* [What to work on]:
All lines below starting at the one that holds "Protein AF-A0A2H9P5M4-F1 (afdb_monomer)" and ending at the one that holds "ATOM 30 N N . PRO" should be printed exactly, ends included. Pictures should not be printed, nor anything else.

-- Records provided follows --

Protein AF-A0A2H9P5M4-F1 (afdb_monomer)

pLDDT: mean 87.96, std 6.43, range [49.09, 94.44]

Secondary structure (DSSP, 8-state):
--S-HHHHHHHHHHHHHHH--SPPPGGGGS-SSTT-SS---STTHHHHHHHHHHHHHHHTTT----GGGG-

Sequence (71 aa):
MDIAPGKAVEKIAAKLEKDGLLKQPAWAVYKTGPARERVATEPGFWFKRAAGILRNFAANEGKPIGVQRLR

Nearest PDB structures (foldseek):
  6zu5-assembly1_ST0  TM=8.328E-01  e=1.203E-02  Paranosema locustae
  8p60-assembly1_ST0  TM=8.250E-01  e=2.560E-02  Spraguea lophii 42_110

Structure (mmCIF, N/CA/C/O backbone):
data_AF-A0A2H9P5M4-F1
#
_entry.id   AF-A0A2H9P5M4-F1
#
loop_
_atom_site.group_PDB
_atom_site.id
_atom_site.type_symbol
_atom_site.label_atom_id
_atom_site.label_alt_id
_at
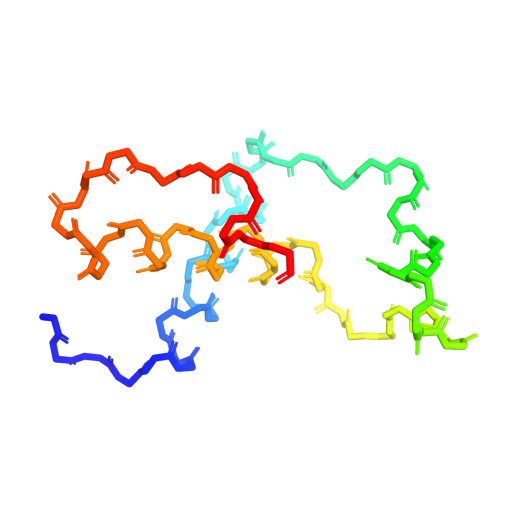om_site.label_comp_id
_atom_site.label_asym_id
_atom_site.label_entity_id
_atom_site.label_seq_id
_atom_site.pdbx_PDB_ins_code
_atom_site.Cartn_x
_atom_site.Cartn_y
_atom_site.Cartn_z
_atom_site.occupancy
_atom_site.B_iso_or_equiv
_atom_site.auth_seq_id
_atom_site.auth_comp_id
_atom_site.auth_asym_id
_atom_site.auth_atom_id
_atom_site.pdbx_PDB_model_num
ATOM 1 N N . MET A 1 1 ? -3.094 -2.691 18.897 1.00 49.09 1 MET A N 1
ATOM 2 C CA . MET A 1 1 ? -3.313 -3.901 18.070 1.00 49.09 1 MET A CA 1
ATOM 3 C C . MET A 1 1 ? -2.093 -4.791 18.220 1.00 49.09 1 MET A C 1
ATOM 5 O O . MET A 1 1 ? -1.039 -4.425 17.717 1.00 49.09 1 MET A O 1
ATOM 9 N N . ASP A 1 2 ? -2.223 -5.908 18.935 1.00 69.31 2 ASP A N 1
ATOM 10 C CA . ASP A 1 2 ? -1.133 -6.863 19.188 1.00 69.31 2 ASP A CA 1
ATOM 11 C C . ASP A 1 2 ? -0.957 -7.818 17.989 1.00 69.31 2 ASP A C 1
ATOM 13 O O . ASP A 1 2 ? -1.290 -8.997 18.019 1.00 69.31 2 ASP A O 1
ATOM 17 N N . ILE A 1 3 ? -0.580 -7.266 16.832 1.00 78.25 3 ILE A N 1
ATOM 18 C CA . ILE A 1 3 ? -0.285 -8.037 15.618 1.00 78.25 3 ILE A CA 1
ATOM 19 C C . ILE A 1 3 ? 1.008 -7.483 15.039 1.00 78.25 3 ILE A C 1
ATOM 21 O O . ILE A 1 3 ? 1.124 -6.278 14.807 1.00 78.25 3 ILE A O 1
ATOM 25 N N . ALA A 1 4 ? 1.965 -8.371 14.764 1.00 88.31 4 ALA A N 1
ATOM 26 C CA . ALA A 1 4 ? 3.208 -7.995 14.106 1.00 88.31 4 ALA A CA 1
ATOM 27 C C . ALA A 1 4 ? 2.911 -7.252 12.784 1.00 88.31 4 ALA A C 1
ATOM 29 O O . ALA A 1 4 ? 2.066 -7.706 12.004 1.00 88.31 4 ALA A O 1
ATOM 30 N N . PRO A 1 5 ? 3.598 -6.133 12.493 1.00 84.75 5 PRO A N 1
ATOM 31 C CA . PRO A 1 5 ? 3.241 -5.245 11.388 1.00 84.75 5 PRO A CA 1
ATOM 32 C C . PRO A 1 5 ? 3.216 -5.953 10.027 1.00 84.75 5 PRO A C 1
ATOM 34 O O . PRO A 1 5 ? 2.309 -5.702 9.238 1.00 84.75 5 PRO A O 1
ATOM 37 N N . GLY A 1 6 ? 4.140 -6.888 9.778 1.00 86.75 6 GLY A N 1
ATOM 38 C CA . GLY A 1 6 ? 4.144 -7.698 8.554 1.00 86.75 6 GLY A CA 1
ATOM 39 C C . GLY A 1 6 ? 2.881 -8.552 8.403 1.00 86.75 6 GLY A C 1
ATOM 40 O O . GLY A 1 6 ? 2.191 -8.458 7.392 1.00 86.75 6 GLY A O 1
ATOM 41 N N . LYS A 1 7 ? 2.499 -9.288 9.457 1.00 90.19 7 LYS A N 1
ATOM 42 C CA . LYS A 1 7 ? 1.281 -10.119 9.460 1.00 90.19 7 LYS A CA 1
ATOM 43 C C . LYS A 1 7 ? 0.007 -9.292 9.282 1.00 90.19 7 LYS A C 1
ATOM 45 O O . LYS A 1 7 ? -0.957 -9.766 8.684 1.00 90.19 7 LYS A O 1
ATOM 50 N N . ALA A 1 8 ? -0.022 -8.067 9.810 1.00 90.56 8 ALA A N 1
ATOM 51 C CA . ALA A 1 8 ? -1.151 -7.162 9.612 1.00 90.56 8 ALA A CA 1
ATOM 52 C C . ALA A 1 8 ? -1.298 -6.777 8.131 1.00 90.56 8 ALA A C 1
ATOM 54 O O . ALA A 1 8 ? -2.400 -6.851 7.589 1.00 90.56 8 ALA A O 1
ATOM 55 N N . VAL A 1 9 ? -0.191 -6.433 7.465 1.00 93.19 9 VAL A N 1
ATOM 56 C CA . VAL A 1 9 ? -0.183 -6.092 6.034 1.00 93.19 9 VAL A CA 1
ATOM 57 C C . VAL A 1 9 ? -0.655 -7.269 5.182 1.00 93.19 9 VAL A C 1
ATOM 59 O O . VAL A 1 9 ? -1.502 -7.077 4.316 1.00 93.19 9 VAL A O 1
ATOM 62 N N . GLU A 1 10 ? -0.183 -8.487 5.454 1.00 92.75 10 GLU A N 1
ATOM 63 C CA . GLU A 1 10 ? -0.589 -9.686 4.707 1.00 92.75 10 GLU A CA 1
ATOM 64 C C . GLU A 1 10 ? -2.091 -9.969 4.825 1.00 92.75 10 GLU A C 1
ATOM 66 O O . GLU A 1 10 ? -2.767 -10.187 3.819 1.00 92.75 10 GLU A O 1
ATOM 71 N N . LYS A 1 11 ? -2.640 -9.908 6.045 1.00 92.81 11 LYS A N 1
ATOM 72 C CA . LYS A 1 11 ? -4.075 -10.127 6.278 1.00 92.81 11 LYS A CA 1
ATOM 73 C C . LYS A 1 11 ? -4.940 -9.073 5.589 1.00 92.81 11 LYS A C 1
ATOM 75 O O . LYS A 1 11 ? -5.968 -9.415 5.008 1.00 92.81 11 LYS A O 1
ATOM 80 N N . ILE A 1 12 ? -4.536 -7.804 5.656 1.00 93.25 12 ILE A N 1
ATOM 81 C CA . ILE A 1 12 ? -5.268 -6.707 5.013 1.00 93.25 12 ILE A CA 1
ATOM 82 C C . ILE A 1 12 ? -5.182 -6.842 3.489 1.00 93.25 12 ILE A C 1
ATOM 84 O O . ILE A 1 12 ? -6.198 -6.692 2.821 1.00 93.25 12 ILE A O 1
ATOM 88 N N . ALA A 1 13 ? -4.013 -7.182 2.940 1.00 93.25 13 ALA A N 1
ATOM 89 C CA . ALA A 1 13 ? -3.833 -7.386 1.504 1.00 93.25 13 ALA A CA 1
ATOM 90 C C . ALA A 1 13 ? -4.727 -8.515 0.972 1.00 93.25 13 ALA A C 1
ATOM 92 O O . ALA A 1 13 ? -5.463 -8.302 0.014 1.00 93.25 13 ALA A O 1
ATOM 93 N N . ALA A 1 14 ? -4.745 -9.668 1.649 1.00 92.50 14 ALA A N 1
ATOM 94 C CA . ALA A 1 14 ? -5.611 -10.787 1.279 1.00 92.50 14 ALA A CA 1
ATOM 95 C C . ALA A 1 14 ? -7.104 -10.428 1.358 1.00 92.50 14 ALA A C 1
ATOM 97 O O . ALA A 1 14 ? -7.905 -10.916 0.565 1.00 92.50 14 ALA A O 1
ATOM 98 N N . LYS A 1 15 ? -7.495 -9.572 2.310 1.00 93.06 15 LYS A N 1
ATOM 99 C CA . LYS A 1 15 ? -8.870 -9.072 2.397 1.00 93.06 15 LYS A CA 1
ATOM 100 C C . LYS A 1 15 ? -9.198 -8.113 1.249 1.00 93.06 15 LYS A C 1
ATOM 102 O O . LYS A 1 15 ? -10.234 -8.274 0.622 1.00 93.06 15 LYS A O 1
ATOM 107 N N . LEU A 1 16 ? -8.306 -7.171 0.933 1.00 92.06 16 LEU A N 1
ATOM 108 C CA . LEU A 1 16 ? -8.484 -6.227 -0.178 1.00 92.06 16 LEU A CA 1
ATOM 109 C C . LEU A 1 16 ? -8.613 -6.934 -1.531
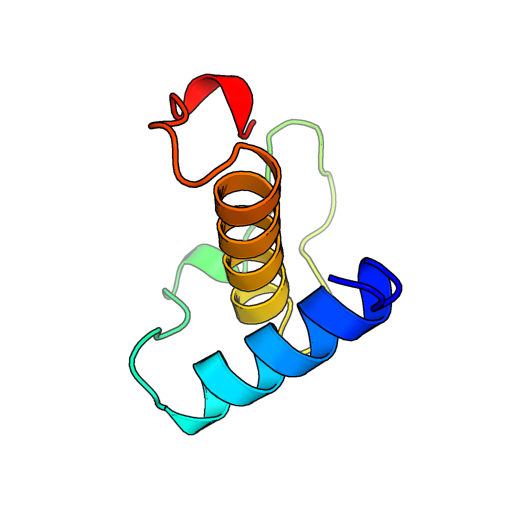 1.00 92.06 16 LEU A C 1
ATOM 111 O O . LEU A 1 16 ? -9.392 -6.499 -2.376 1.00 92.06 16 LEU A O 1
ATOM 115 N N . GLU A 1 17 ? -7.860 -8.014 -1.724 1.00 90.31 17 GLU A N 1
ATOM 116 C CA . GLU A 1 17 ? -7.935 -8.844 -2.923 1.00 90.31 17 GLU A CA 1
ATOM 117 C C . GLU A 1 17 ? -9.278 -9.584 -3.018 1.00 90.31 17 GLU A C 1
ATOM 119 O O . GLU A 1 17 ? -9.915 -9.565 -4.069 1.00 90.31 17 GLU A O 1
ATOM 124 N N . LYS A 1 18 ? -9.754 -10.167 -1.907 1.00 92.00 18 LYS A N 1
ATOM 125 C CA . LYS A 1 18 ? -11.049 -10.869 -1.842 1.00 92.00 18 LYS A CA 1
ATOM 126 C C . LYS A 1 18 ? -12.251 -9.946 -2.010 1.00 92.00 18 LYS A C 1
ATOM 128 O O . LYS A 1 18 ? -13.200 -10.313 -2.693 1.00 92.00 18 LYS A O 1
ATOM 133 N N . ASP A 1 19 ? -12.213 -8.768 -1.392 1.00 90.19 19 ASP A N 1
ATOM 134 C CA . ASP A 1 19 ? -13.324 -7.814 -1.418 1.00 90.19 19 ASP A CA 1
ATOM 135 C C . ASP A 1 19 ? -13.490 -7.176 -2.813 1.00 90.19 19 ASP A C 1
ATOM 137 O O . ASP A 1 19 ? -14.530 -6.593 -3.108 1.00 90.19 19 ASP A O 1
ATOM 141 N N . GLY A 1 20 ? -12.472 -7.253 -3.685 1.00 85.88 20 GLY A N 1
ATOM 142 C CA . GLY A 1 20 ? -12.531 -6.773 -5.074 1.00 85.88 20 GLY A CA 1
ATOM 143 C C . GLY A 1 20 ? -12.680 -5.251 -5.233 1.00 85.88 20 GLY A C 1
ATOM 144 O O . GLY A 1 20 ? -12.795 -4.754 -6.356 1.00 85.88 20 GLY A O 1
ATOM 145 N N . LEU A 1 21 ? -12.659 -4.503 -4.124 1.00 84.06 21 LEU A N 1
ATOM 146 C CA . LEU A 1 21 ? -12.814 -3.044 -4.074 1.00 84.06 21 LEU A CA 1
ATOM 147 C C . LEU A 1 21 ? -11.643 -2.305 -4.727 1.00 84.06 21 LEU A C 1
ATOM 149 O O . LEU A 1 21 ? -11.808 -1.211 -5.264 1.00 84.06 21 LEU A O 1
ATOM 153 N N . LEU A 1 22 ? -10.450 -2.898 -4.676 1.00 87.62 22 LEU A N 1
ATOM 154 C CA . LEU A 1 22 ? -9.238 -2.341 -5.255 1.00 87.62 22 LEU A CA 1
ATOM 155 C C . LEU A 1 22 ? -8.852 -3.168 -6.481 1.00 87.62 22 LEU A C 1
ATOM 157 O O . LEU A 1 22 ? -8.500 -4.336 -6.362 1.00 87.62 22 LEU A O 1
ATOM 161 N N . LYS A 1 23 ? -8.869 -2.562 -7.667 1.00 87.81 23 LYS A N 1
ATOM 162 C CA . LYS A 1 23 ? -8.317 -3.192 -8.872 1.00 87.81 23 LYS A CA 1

-- Records provided concluded --
-- Records provided follows --

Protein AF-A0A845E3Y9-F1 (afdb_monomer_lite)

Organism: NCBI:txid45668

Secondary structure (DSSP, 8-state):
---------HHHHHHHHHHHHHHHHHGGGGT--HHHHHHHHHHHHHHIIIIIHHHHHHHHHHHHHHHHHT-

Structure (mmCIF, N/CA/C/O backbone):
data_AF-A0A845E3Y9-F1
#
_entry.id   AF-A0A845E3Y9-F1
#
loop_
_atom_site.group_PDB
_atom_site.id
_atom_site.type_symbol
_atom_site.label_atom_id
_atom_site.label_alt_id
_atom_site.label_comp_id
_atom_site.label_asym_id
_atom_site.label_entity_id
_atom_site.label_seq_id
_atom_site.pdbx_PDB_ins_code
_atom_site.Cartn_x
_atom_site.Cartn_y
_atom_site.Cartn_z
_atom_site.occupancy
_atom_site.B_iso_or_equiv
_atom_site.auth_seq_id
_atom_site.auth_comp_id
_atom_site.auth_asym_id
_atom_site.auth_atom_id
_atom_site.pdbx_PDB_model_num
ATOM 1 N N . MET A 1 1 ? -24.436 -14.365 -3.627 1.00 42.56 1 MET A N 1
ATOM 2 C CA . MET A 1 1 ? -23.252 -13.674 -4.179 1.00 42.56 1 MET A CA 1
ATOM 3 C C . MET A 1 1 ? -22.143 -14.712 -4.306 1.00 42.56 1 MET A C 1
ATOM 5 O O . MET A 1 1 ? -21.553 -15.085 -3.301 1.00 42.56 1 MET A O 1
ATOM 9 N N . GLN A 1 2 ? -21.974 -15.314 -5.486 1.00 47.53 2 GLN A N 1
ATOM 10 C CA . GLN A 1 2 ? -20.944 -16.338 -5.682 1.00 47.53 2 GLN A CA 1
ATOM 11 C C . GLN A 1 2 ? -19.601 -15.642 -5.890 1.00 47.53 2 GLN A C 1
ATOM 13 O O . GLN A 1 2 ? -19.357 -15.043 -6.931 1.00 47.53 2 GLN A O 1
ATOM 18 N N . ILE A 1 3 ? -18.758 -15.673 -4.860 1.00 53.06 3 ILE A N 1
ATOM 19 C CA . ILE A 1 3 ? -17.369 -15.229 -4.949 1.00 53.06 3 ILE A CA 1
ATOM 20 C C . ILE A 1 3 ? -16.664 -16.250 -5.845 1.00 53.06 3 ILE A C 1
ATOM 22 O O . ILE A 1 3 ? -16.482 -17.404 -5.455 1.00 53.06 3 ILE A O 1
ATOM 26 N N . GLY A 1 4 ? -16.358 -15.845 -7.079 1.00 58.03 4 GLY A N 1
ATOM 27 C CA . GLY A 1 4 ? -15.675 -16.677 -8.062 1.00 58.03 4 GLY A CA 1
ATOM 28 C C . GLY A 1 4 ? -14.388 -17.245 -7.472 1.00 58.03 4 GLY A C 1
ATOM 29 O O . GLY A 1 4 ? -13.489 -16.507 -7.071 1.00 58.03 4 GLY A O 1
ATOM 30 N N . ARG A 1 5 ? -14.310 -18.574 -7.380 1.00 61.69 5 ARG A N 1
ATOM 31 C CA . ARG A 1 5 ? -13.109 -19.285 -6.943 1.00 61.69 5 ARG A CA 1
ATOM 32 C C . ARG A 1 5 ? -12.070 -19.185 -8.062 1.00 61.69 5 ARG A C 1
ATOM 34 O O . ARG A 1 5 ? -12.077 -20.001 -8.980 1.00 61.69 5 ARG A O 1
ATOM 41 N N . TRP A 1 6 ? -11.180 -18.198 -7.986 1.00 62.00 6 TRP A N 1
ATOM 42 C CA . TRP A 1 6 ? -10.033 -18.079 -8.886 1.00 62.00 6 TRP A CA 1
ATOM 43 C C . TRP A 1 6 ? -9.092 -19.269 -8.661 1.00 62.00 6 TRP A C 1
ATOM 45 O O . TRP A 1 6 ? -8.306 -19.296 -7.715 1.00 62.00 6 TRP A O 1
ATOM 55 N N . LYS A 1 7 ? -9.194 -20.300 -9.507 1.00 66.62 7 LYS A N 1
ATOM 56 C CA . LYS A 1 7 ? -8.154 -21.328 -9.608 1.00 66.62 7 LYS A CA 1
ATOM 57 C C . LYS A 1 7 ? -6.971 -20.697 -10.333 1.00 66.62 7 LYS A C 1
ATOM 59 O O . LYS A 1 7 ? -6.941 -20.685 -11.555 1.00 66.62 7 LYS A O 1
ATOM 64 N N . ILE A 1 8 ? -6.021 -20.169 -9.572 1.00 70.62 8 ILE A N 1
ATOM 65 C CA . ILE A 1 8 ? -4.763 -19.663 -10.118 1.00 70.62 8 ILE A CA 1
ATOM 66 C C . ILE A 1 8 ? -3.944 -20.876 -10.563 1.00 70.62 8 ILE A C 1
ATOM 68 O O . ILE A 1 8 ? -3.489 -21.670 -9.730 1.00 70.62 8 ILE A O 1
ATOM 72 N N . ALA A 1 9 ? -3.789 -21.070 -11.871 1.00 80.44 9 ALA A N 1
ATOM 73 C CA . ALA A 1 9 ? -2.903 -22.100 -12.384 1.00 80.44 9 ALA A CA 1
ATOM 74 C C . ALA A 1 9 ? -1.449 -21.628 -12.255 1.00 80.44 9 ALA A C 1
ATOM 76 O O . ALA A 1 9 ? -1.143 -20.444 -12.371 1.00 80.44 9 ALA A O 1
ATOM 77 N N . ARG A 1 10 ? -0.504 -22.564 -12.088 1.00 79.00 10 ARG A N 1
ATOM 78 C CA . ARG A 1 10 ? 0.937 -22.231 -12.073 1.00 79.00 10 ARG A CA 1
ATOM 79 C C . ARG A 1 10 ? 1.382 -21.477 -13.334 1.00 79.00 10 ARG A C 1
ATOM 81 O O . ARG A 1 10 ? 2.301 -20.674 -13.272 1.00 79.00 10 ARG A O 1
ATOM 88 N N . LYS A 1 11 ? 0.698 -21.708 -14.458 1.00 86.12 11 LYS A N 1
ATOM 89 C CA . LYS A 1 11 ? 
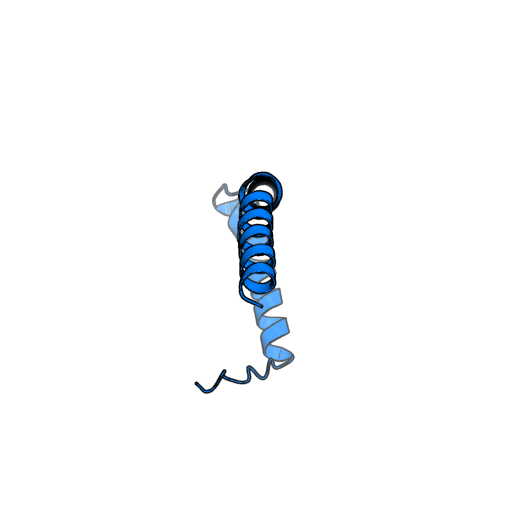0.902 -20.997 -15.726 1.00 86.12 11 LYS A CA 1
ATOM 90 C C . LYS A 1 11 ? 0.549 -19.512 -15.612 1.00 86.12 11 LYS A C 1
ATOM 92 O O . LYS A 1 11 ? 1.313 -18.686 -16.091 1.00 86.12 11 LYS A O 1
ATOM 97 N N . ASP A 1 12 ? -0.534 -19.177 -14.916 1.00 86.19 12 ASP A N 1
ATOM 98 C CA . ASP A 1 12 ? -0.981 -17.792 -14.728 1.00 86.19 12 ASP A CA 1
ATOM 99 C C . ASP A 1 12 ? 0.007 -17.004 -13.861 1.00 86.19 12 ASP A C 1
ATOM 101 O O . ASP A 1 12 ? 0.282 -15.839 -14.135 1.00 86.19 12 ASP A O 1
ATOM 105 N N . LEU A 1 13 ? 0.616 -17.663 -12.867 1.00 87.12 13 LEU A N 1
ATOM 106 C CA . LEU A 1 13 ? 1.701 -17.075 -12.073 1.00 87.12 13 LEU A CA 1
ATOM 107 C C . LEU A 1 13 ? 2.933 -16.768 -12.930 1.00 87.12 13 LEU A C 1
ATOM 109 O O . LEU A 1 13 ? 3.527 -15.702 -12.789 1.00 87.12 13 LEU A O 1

-- Records provided concluded --

* [Expected output]:
Protein AF-A0A2H9P5M4-F1 (afdb_monomer)

pLDDT: mean 87.96, std 6.43, range [49.09, 94.44]

Secondary structure (DSSP, 8-state):
--S-HHHHHHHHHHHHHHH--SPPPGGGGS-SSTT-SS---STTHHHHHHHHHHHHHHHTTT----GGGG-

Sequence (71 aa):
MDIAPGKAVEKIAAKLEKDGLLKQPAWAVYKTGPARERVATEPGFWFKRAAGILRNFAANEGKPIGVQRLR

Nearest PDB structures (foldseek):
  6zu5-assembly1_ST0  TM=8.328E-01  e=1.203E-02  Paranosema locustae
  8p60-assembly1_ST0  TM=8.250E-01  e=2.560E-02  Spraguea lophii 42_110

Structure (mmCIF, N/CA/C/O backbone):
data_AF-A0A2H9P5M4-F1
#
_entry.id   AF-A0A2H9P5M4-F1
#
loop_
_atom_site.group_PDB
_atom_site.id
_atom_site.type_symbol
_atom_site.label_atom_id
_atom_site.label_alt_id
_at
om_site.label_comp_id
_atom_site.label_asym_id
_atom_site.label_entity_id
_atom_site.label_seq_id
_atom_site.pdbx_PDB_ins_code
_atom_site.Cartn_x
_atom_site.Cartn_y
_atom_site.Cartn_z
_atom_site.occupancy
_atom_site.B_iso_or_equiv
_atom_site.auth_seq_id
_atom_site.auth_comp_id
_atom_site.auth_asym_id
_atom_site.auth_atom_id
_atom_site.pdbx_PDB_model_num
ATOM 1 N N . MET A 1 1 ? -3.094 -2.691 18.897 1.00 49.09 1 MET A N 1
ATOM 2 C CA . MET A 1 1 ? -3.313 -3.901 18.070 1.00 49.09 1 MET A CA 1
ATOM 3 C C . MET A 1 1 ? -2.093 -4.791 18.220 1.00 49.09 1 MET A C 1
ATOM 5 O O . MET A 1 1 ? -1.039 -4.425 17.717 1.00 49.09 1 MET A O 1
ATOM 9 N N . ASP A 1 2 ? -2.223 -5.908 18.935 1.00 69.31 2 ASP A N 1
ATOM 10 C CA . ASP A 1 2 ? -1.133 -6.863 19.188 1.00 69.31 2 ASP A CA 1
ATOM 11 C C . ASP A 1 2 ? -0.957 -7.818 17.989 1.00 69.31 2 ASP A C 1
ATOM 13 O O . ASP A 1 2 ? -1.290 -8.997 18.019 1.00 69.31 2 ASP A O 1
ATOM 17 N N . ILE A 1 3 ? -0.580 -7.266 16.832 1.00 78.25 3 ILE A N 1
ATOM 18 C CA . ILE A 1 3 ? -0.285 -8.037 15.618 1.00 78.25 3 ILE A CA 1
ATOM 19 C C . ILE A 1 3 ? 1.008 -7.483 15.039 1.00 78.25 3 ILE A C 1
ATOM 21 O O . ILE A 1 3 ? 1.124 -6.278 14.807 1.00 78.25 3 ILE A O 1
ATOM 25 N N . ALA A 1 4 ? 1.965 -8.371 14.764 1.00 88.31 4 ALA A N 1
ATOM 26 C CA . ALA A 1 4 ? 3.208 -7.995 14.106 1.00 88.31 4 ALA A CA 1
ATOM 27 C C . ALA A 1 4 ? 2.911 -7.252 12.784 1.00 88.31 4 ALA A C 1
ATOM 29 O O . ALA A 1 4 ? 2.066 -7.706 12.004 1.00 88.31 4 ALA A O 1
ATOM 30 N N . PRO A 1 5 ? 3.598 -6.133 12.493 1.00 84.75 5 PRO A N 1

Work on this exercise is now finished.